© 2009 Ian C. Bloom

 

             Patriot Games

                                    a film by Phillip Noyce released through Parmount Pictures in 1992

 

                   .pdf  version

                

          We never really know what we are going to do, despite all the promises we make that when faced with a difficult situation we won’t cower, but will fearlessly act where others have failed their consciences.  We cannot know what we’re really made of until we’re tested.  Sometimes the test never comes.  We die, never knowing.  But we didn’t fail, either.  For those who are tested, but cower and let something awful happen, to survive may be worse than dying. 

                  When Jack Ryan finds himself in the middle of a terrorist attack on the royal family, he first sees to the safety of his wife and child.  With one car already blown up and another being primed, he knows this is a life-or-death matter.  The terrorists have no reason to back down. 

                  Ryan looks at his wife and child, hesitates, and then charges the nearest killer.  Cathy yells in protest.  She values her husband’s life more than the well-heeled strangers.  But Jack doesn’t listen.  He was a Marine and knows something about fighting.  Sure, it’s been at least fifteen years since all that.  But, as he reflects later, “pure rage” was driving him.  No way would he let these people die without him doing anything.  He’d never forgive himself.  And against all odds, Jack Ryan succeeds.  He never made an explicit promise that he would save somebody being threatened by terrorists, but something told him that he couldn’t look himself in the eye if he did nothing.

                  The twist is, if Ryan does nothing and the terrorists are thwarted anyway (perhaps the police arrive quicker), Ryan would still feel awful.  It had all worked out, but it wasn’t about them; it was about Ryan, himself.  By cowering, by staying put and not putting up a fight, he would fail himself.

                  Of course, after Ryan unloads on the terrorists, his troubles really begin.  It just goes to show that even when we do the right thing, bad things happen.  (If Ryan had done nothing, he and his family would never have been bothered, but Ryan would be miserable.)  We can control nothing.  All we can do is choose to respond to the challenges of the day with honor, fortitude, and faith.

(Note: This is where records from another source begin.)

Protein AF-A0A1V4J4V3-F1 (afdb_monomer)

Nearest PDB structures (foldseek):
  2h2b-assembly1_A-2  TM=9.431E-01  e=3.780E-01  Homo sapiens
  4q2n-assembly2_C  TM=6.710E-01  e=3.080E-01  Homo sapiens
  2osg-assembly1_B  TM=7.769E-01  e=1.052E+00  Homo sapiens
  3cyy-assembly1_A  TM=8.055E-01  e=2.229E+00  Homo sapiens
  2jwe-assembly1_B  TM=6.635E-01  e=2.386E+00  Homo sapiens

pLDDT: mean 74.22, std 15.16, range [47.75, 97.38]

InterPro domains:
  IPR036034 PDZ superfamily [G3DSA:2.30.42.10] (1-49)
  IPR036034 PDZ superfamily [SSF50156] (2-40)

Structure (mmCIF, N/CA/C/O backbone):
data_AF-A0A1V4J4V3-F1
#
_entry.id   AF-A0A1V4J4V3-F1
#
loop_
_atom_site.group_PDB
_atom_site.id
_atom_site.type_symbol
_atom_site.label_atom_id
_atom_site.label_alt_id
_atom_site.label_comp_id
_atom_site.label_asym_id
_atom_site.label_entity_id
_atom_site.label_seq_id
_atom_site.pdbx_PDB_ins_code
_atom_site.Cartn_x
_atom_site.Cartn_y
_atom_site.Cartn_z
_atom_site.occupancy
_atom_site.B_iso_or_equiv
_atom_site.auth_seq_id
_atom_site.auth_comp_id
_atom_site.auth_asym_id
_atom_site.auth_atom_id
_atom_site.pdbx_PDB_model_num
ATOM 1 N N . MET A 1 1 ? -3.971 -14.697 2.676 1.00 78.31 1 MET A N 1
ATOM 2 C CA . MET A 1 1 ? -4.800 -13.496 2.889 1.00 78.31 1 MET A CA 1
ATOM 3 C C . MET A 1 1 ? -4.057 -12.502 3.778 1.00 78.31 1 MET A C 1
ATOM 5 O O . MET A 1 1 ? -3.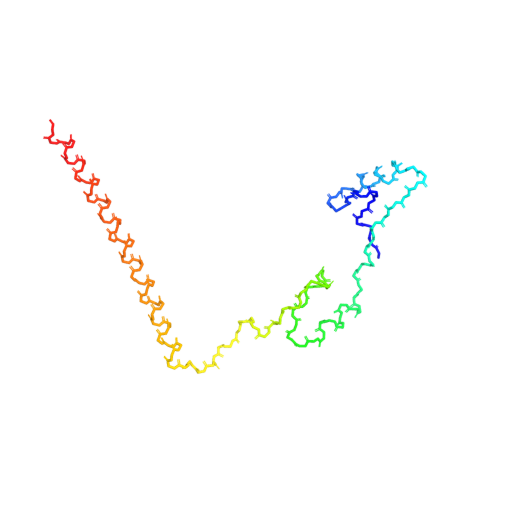548 -12.913 4.815 1.00 78.31 1 MET A O 1
ATOM 9 N N . ARG A 1 2 ? -3.954 -11.228 3.382 1.00 88.31 2 ARG A N 1
ATOM 10 C CA . ARG A 1 2 ? -3.333 -10.130 4.149 1.00 88.31 2 ARG A CA 1
ATOM 11 C C . ARG A 1 2 ? -4.202 -8.875 4.048 1.00 88.31 2 ARG A C 1
ATOM 13 O O . ARG A 1 2 ? -4.635 -8.531 2.956 1.00 88.31 2 ARG A O 1
ATOM 20 N N . ILE A 1 3 ? -4.436 -8.190 5.168 1.00 91.25 3 ILE A N 1
ATOM 21 C CA . ILE A 1 3 ? -5.175 -6.920 5.194 1.00 91.25 3 ILE A CA 1
ATOM 22 C C . ILE A 1 3 ? -4.261 -5.797 4.698 1.00 91.25 3 ILE A C 1
ATOM 24 O O . ILE A 1 3 ? -3.139 -5.647 5.187 1.00 91.25 3 ILE A O 1
ATOM 28 N N . LEU A 1 4 ? -4.743 -5.036 3.721 1.00 93.62 4 LEU A N 1
ATOM 29 C CA . LEU A 1 4 ? -4.061 -3.879 3.152 1.00 93.62 4 LEU A CA 1
ATOM 30 C C . LEU A 1 4 ? -4.611 -2.573 3.720 1.00 93.62 4 LEU A C 1
ATOM 32 O O . LEU A 1 4 ? -3.826 -1.672 3.993 1.00 93.62 4 LEU A O 1
ATOM 36 N N . GLU A 1 5 ? -5.929 -2.482 3.924 1.00 95.31 5 GLU A N 1
ATOM 37 C CA . GLU A 1 5 ? -6.586 -1.257 4.389 1.00 95.31 5 GLU A CA 1
ATOM 38 C C . GLU A 1 5 ? -7.762 -1.552 5.322 1.00 95.31 5 GLU A C 1
ATOM 40 O O . GLU A 1 5 ? -8.453 -2.561 5.157 1.00 95.31 5 GLU A O 1
ATOM 45 N N . VAL A 1 6 ? -8.010 -0.644 6.267 1.00 96.06 6 VAL A N 1
ATOM 46 C CA . VAL A 1 6 ? -9.164 -0.651 7.178 1.00 96.06 6 VAL A CA 1
ATOM 47 C C . VAL A 1 6 ? -9.814 0.726 7.143 1.00 96.06 6 VAL A C 1
ATOM 49 O O . VAL A 1 6 ? -9.146 1.718 7.412 1.00 96.06 6 VAL A O 1
ATOM 52 N N . ASN A 1 7 ? -11.102 0.805 6.801 1.00 94.25 7 ASN A N 1
ATOM 53 C CA . ASN A 1 7 ? -11.856 2.063 6.704 1.00 94.25 7 ASN A CA 1
ATOM 54 C C . ASN A 1 7 ? -11.109 3.164 5.914 1.00 94.25 7 ASN A C 1
ATOM 56 O O . ASN A 1 7 ? -11.061 4.315 6.337 1.00 94.25 7 ASN A O 1
ATOM 60 N N . GLN A 1 8 ? -10.529 2.798 4.762 1.00 93.75 8 GLN A N 1
ATOM 61 C CA . GLN A 1 8 ? -9.724 3.668 3.880 1.00 93.75 8 GLN A CA 1
ATOM 62 C C . GLN A 1 8 ? -8.364 4.119 4.456 1.00 93.75 8 GLN A C 1
ATOM 64 O O . GLN A 1 8 ? -7.695 4.963 3.861 1.00 93.75 8 GLN A O 1
ATOM 69 N N . GLN A 1 9 ? -7.912 3.553 5.581 1.00 94.44 9 GLN A N 1
ATOM 70 C CA . GLN A 1 9 ? -6.538 3.716 6.060 1.00 94.44 9 GLN A CA 1
ATOM 71 C C . GLN A 1 9 ? -5.664 2.538 5.640 1.00 94.44 9 GLN A C 1
ATOM 73 O O . GLN A 1 9 ? -5.941 1.392 5.994 1.00 94.44 9 GLN A O 1
ATOM 78 N N . SER A 1 10 ? -4.575 2.836 4.930 1.00 95.31 10 SER A N 1
ATOM 79 C CA . SER A 1 10 ? -3.579 1.838 4.542 1.00 95.31 10 SER A CA 1
ATOM 80 C C . SER A 1 10 ? -2.770 1.357 5.739 1.00 95.31 10 SER A C 1
ATOM 82 O O . SER A 1 10 ? -2.202 2.159 6.472 1.00 95.31 10 SER A O 1
ATOM 84 N N . LEU A 1 11 ? -2.685 0.038 5.901 1.00 94.81 11 LEU A N 1
ATOM 85 C CA . LEU A 1 11 ? -1.861 -0.627 6.911 1.00 94.81 11 LEU A CA 1
ATOM 86 C C . LEU A 1 11 ? -0.435 -0.912 6.408 1.00 94.81 11 LEU A C 1
ATOM 88 O O . LEU A 1 11 ? 0.375 -1.515 7.117 1.00 94.81 11 LEU A O 1
ATOM 92 N N . LEU A 1 12 ? -0.108 -0.532 5.168 1.00 93.19 12 LEU A N 1
ATOM 93 C CA . LEU A 1 12 ? 1.218 -0.744 4.596 1.00 93.19 12 LEU A CA 1
ATOM 94 C C . LEU A 1 12 ? 2.244 0.174 5.267 1.00 93.19 12 LEU A C 1
ATOM 96 O O . LEU A 1 12 ? 2.103 1.390 5.270 1.00 93.19 12 LEU A O 1
ATOM 100 N N . GLY A 1 13 ? 3.302 -0.424 5.817 1.00 93.69 13 GLY A N 1
ATOM 101 C CA . GLY A 1 13 ? 4.365 0.310 6.510 1.00 93.69 13 GLY A CA 1
ATOM 102 C C . GLY A 1 13 ? 4.055 0.664 7.967 1.00 93.69 13 GLY A C 1
ATOM 103 O O . GLY A 1 13 ? 4.935 1.187 8.642 1.00 93.69 13 GLY A O 1
ATOM 104 N N . MET A 1 14 ? 2.861 0.338 8.472 1.00 95.94 14 MET A N 1
ATOM 105 C CA . MET A 1 14 ? 2.530 0.502 9.887 1.00 95.94 14 MET A CA 1
ATOM 106 C C . MET A 1 14 ? 3.193 -0.566 10.754 1.00 95.94 14 MET A C 1
ATOM 108 O O . MET A 1 14 ? 3.357 -1.725 10.355 1.00 95.94 14 MET A O 1
ATOM 112 N N . THR A 1 15 ? 3.521 -0.187 11.984 1.00 96.75 15 THR A N 1
ATOM 113 C CA . THR A 1 15 ? 3.894 -1.137 13.030 1.00 96.75 15 THR A CA 1
ATOM 114 C C . THR A 1 15 ? 2.679 -1.951 13.476 1.00 96.75 15 THR A C 1
ATOM 116 O O . THR A 1 15 ? 1.525 -1.554 13.306 1.00 96.75 15 THR A O 1
ATOM 119 N N . HIS A 1 16 ? 2.931 -3.106 14.097 1.00 94.69 16 HIS A N 1
ATOM 120 C CA . HIS A 1 16 ? 1.862 -3.957 14.623 1.00 94.69 16 HIS A CA 1
ATOM 121 C C . HIS A 1 16 ? 0.934 -3.190 15.578 1.00 94.69 16 HIS A C 1
ATOM 123 O O . HIS A 1 16 ? -0.285 -3.308 15.490 1.00 94.69 16 HIS A O 1
ATOM 129 N N . THR A 1 17 ? 1.512 -2.364 16.452 1.00 97.38 17 THR A N 1
ATOM 130 C CA . THR A 1 17 ? 0.767 -1.571 17.433 1.00 97.38 17 THR A CA 1
ATOM 131 C C . THR A 1 17 ? -0.174 -0.570 16.766 1.00 97.38 17 THR A C 1
A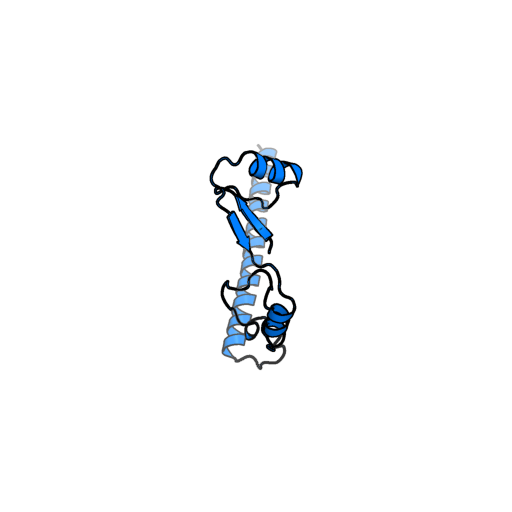TOM 133 O O . THR A 1 17 ? -1.330 -0.474 1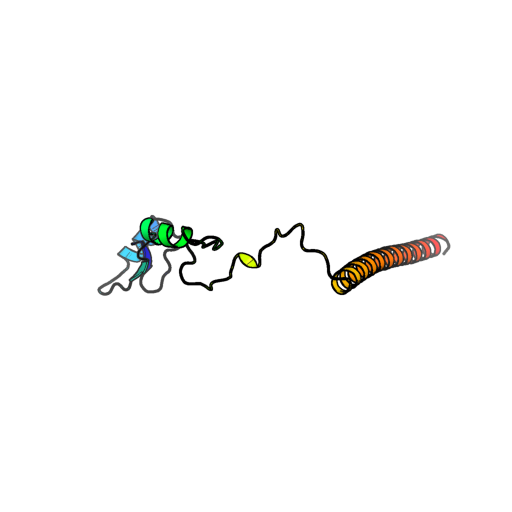7.168 1.00 97.38 17 THR A O 1
ATOM 136 N N . GLU A 1 18 ? 0.287 0.138 15.734 1.00 96.75 18 GLU A N 1
ATOM 137 C CA . GLU A 1 18 ? -0.530 1.110 14.996 1.00 96.75 18 GLU A CA 1
ATOM 138 C C . GLU A 1 18 ? -1.694 0.425 14.273 1.00 96.75 18 GLU A C 1
ATOM 140 O O . GLU A 1 18 ? -2.843 0.847 14.402 1.00 96.75 18 GLU A O 1
ATOM 145 N N . ALA A 1 19 ? -1.430 -0.696 13.597 1.00 95.38 19 ALA A N 1
ATOM 146 C CA . ALA A 1 19 ? -2.476 -1.470 12.933 1.00 95.38 19 ALA A CA 1
ATOM 147 C C . ALA A 1 19 ? -3.542 -1.972 13.927 1.00 95.38 19 ALA A C 1
ATOM 149 O O . ALA A 1 19 ? -4.741 -1.910 13.650 1.00 95.38 19 ALA A O 1
ATOM 150 N N . VAL A 1 20 ? -3.120 -2.424 15.114 1.00 95.88 20 VAL A N 1
ATOM 151 C CA . VAL A 1 20 ? -4.034 -2.847 16.188 1.00 95.88 20 VAL A CA 1
ATOM 152 C C . VAL A 1 20 ? -4.858 -1.674 16.716 1.00 95.88 20 VAL A C 1
ATOM 154 O O . VAL A 1 20 ? -6.043 -1.846 16.993 1.00 95.88 20 VAL A O 1
ATOM 157 N N . GLN A 1 21 ? -4.273 -0.485 16.856 1.00 95.81 21 GLN A N 1
ATOM 158 C CA . GLN A 1 21 ? -5.011 0.701 17.296 1.00 95.81 21 GLN A CA 1
ATOM 159 C C . GLN A 1 21 ? -6.111 1.088 16.307 1.00 95.81 21 GLN A C 1
ATOM 161 O O . GLN A 1 21 ? -7.239 1.321 16.739 1.00 95.81 21 GLN A O 1
ATOM 166 N N . ILE A 1 22 ? -5.815 1.083 15.004 1.00 94.81 22 ILE A N 1
ATOM 167 C CA . ILE A 1 22 ? -6.811 1.358 13.958 1.00 94.81 22 ILE A CA 1
ATOM 168 C C . ILE A 1 22 ? -7.956 0.352 14.046 1.00 94.81 22 ILE A C 1
ATOM 170 O O . ILE A 1 22 ? -9.111 0.752 14.129 1.00 94.81 22 ILE A O 1
ATOM 174 N N . LEU A 1 23 ? -7.644 -0.944 14.116 1.00 94.31 23 LEU A N 1
ATOM 175 C CA . LEU A 1 23 ? -8.653 -2.002 14.218 1.00 94.31 23 LEU A CA 1
ATOM 176 C C . LEU A 1 23 ? -9.524 -1.877 15.477 1.00 94.31 23 LEU A C 1
ATOM 178 O O . LEU A 1 23 ? -10.725 -2.117 15.414 1.00 94.31 23 LEU A O 1
ATOM 182 N N . ARG A 1 24 ? -8.939 -1.486 16.616 1.00 94.62 24 ARG A N 1
ATOM 183 C CA . ARG A 1 24 ? -9.675 -1.284 17.877 1.00 94.62 24 ARG A CA 1
ATOM 184 C C . ARG A 1 24 ? -10.527 -0.016 17.890 1.00 94.62 24 ARG A C 1
ATOM 186 O O . ARG A 1 24 ? -11.462 0.054 18.678 1.00 94.62 24 ARG A O 1
ATOM 193 N N . GLY A 1 25 ? -10.185 0.977 17.073 1.00 91.44 25 GLY A N 1
ATOM 194 C CA . GLY A 1 25 ? -10.944 2.219 16.929 1.00 91.44 25 GLY A CA 1
ATOM 195 C C . GLY A 1 25 ? -12.172 2.096 16.025 1.00 91.44 25 GLY A C 1
ATOM 196 O O . GLY A 1 25 ? -12.930 3.055 15.897 1.00 91.44 25 GLY A O 1
ATOM 197 N N . VAL A 1 26 ? -12.374 0.942 15.386 1.00 93.44 26 VAL A N 1
ATOM 198 C CA . VAL A 1 26 ? -13.531 0.696 14.523 1.00 93.44 26 VAL A CA 1
ATOM 199 C C . VAL A 1 26 ? -14.782 0.486 15.382 1.00 93.44 26 VAL A C 1
ATOM 201 O O . VAL A 1 26 ? -14.756 -0.265 16.353 1.00 93.44 26 VAL A O 1
ATOM 204 N N . GLY A 1 27 ? -15.871 1.176 15.028 1.00 89.25 27 GLY A N 1
ATOM 205 C CA . GLY A 1 27 ? -17.185 1.024 15.661 1.00 89.25 27 GLY A CA 1
ATOM 206 C C . GLY A 1 27 ? -17.983 -0.148 15.078 1.00 89.25 27 GLY A C 1
ATOM 207 O O . GLY A 1 27 ? -17.446 -1.224 14.844 1.00 89.25 27 GLY A O 1
ATOM 208 N N . ASP A 1 28 ? -19.266 0.076 14.790 1.00 92.50 28 ASP A N 1
ATOM 209 C CA . ASP A 1 28 ? -20.190 -0.991 14.366 1.00 92.50 28 ASP A CA 1
ATOM 210 C C . ASP A 1 28 ? -19.934 -1.550 12.953 1.00 92.50 28 ASP A C 1
ATOM 212 O O . ASP A 1 28 ? -20.401 -2.641 12.629 1.00 92.50 28 ASP A O 1
ATOM 216 N N . ALA A 1 29 ? -19.204 -0.825 12.098 1.00 92.19 29 ALA A N 1
ATOM 217 C CA . ALA A 1 29 ? -18.937 -1.223 10.717 1.00 92.19 29 ALA A CA 1
ATOM 218 C C . ALA A 1 29 ? -17.436 -1.215 10.398 1.00 92.19 29 ALA A C 1
ATOM 220 O O . ALA A 1 29 ? -16.751 -0.205 10.571 1.00 92.19 29 ALA A O 1
ATOM 221 N N . LEU A 1 30 ? -16.955 -2.344 9.871 1.00 94.19 30 LEU A N 1
ATOM 222 C CA . LEU A 1 30 ? -15.566 -2.572 9.484 1.00 94.19 30 LEU A CA 1
ATOM 223 C C . LEU A 1 30 ? -15.480 -2.846 7.976 1.00 94.19 30 LEU A C 1
ATOM 225 O O . LEU A 1 30 ? -15.888 -3.910 7.510 1.00 94.19 30 LEU A O 1
ATOM 229 N N . LEU A 1 31 ? -14.919 -1.902 7.220 1.00 94.94 31 LEU A N 1
ATOM 230 C CA . LEU A 1 31 ? -14.570 -2.086 5.812 1.00 94.94 31 LEU A CA 1
ATOM 231 C C . LEU A 1 31 ? -13.094 -2.469 5.701 1.00 94.94 31 LEU A C 1
ATOM 233 O O . LEU A 1 31 ? -12.236 -1.770 6.239 1.00 94.94 31 LEU A O 1
ATOM 237 N N . VAL A 1 32 ? -12.795 -3.548 4.976 1.00 94.69 32 VAL A N 1
ATOM 238 C CA . VAL A 1 32 ? -11.430 -4.074 4.850 1.00 94.69 32 VAL A CA 1
ATOM 239 C C . VAL A 1 32 ? -11.083 -4.337 3.390 1.00 94.69 32 VAL A C 1
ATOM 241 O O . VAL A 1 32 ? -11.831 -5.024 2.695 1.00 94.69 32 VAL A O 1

                  Not every challenge calls for overt heroics.  Sometimes it’s as simple as deciding when to speak and when to remain silent.

                  Whatever we face, it may be a one-time thing, as it was for Ryan.  Sometimes we never get a second chance.  And if we’re too afraid of failure, we may actually miss our chance to act. 

                  While a fear of failure can be met with action, there is no recourse for regret.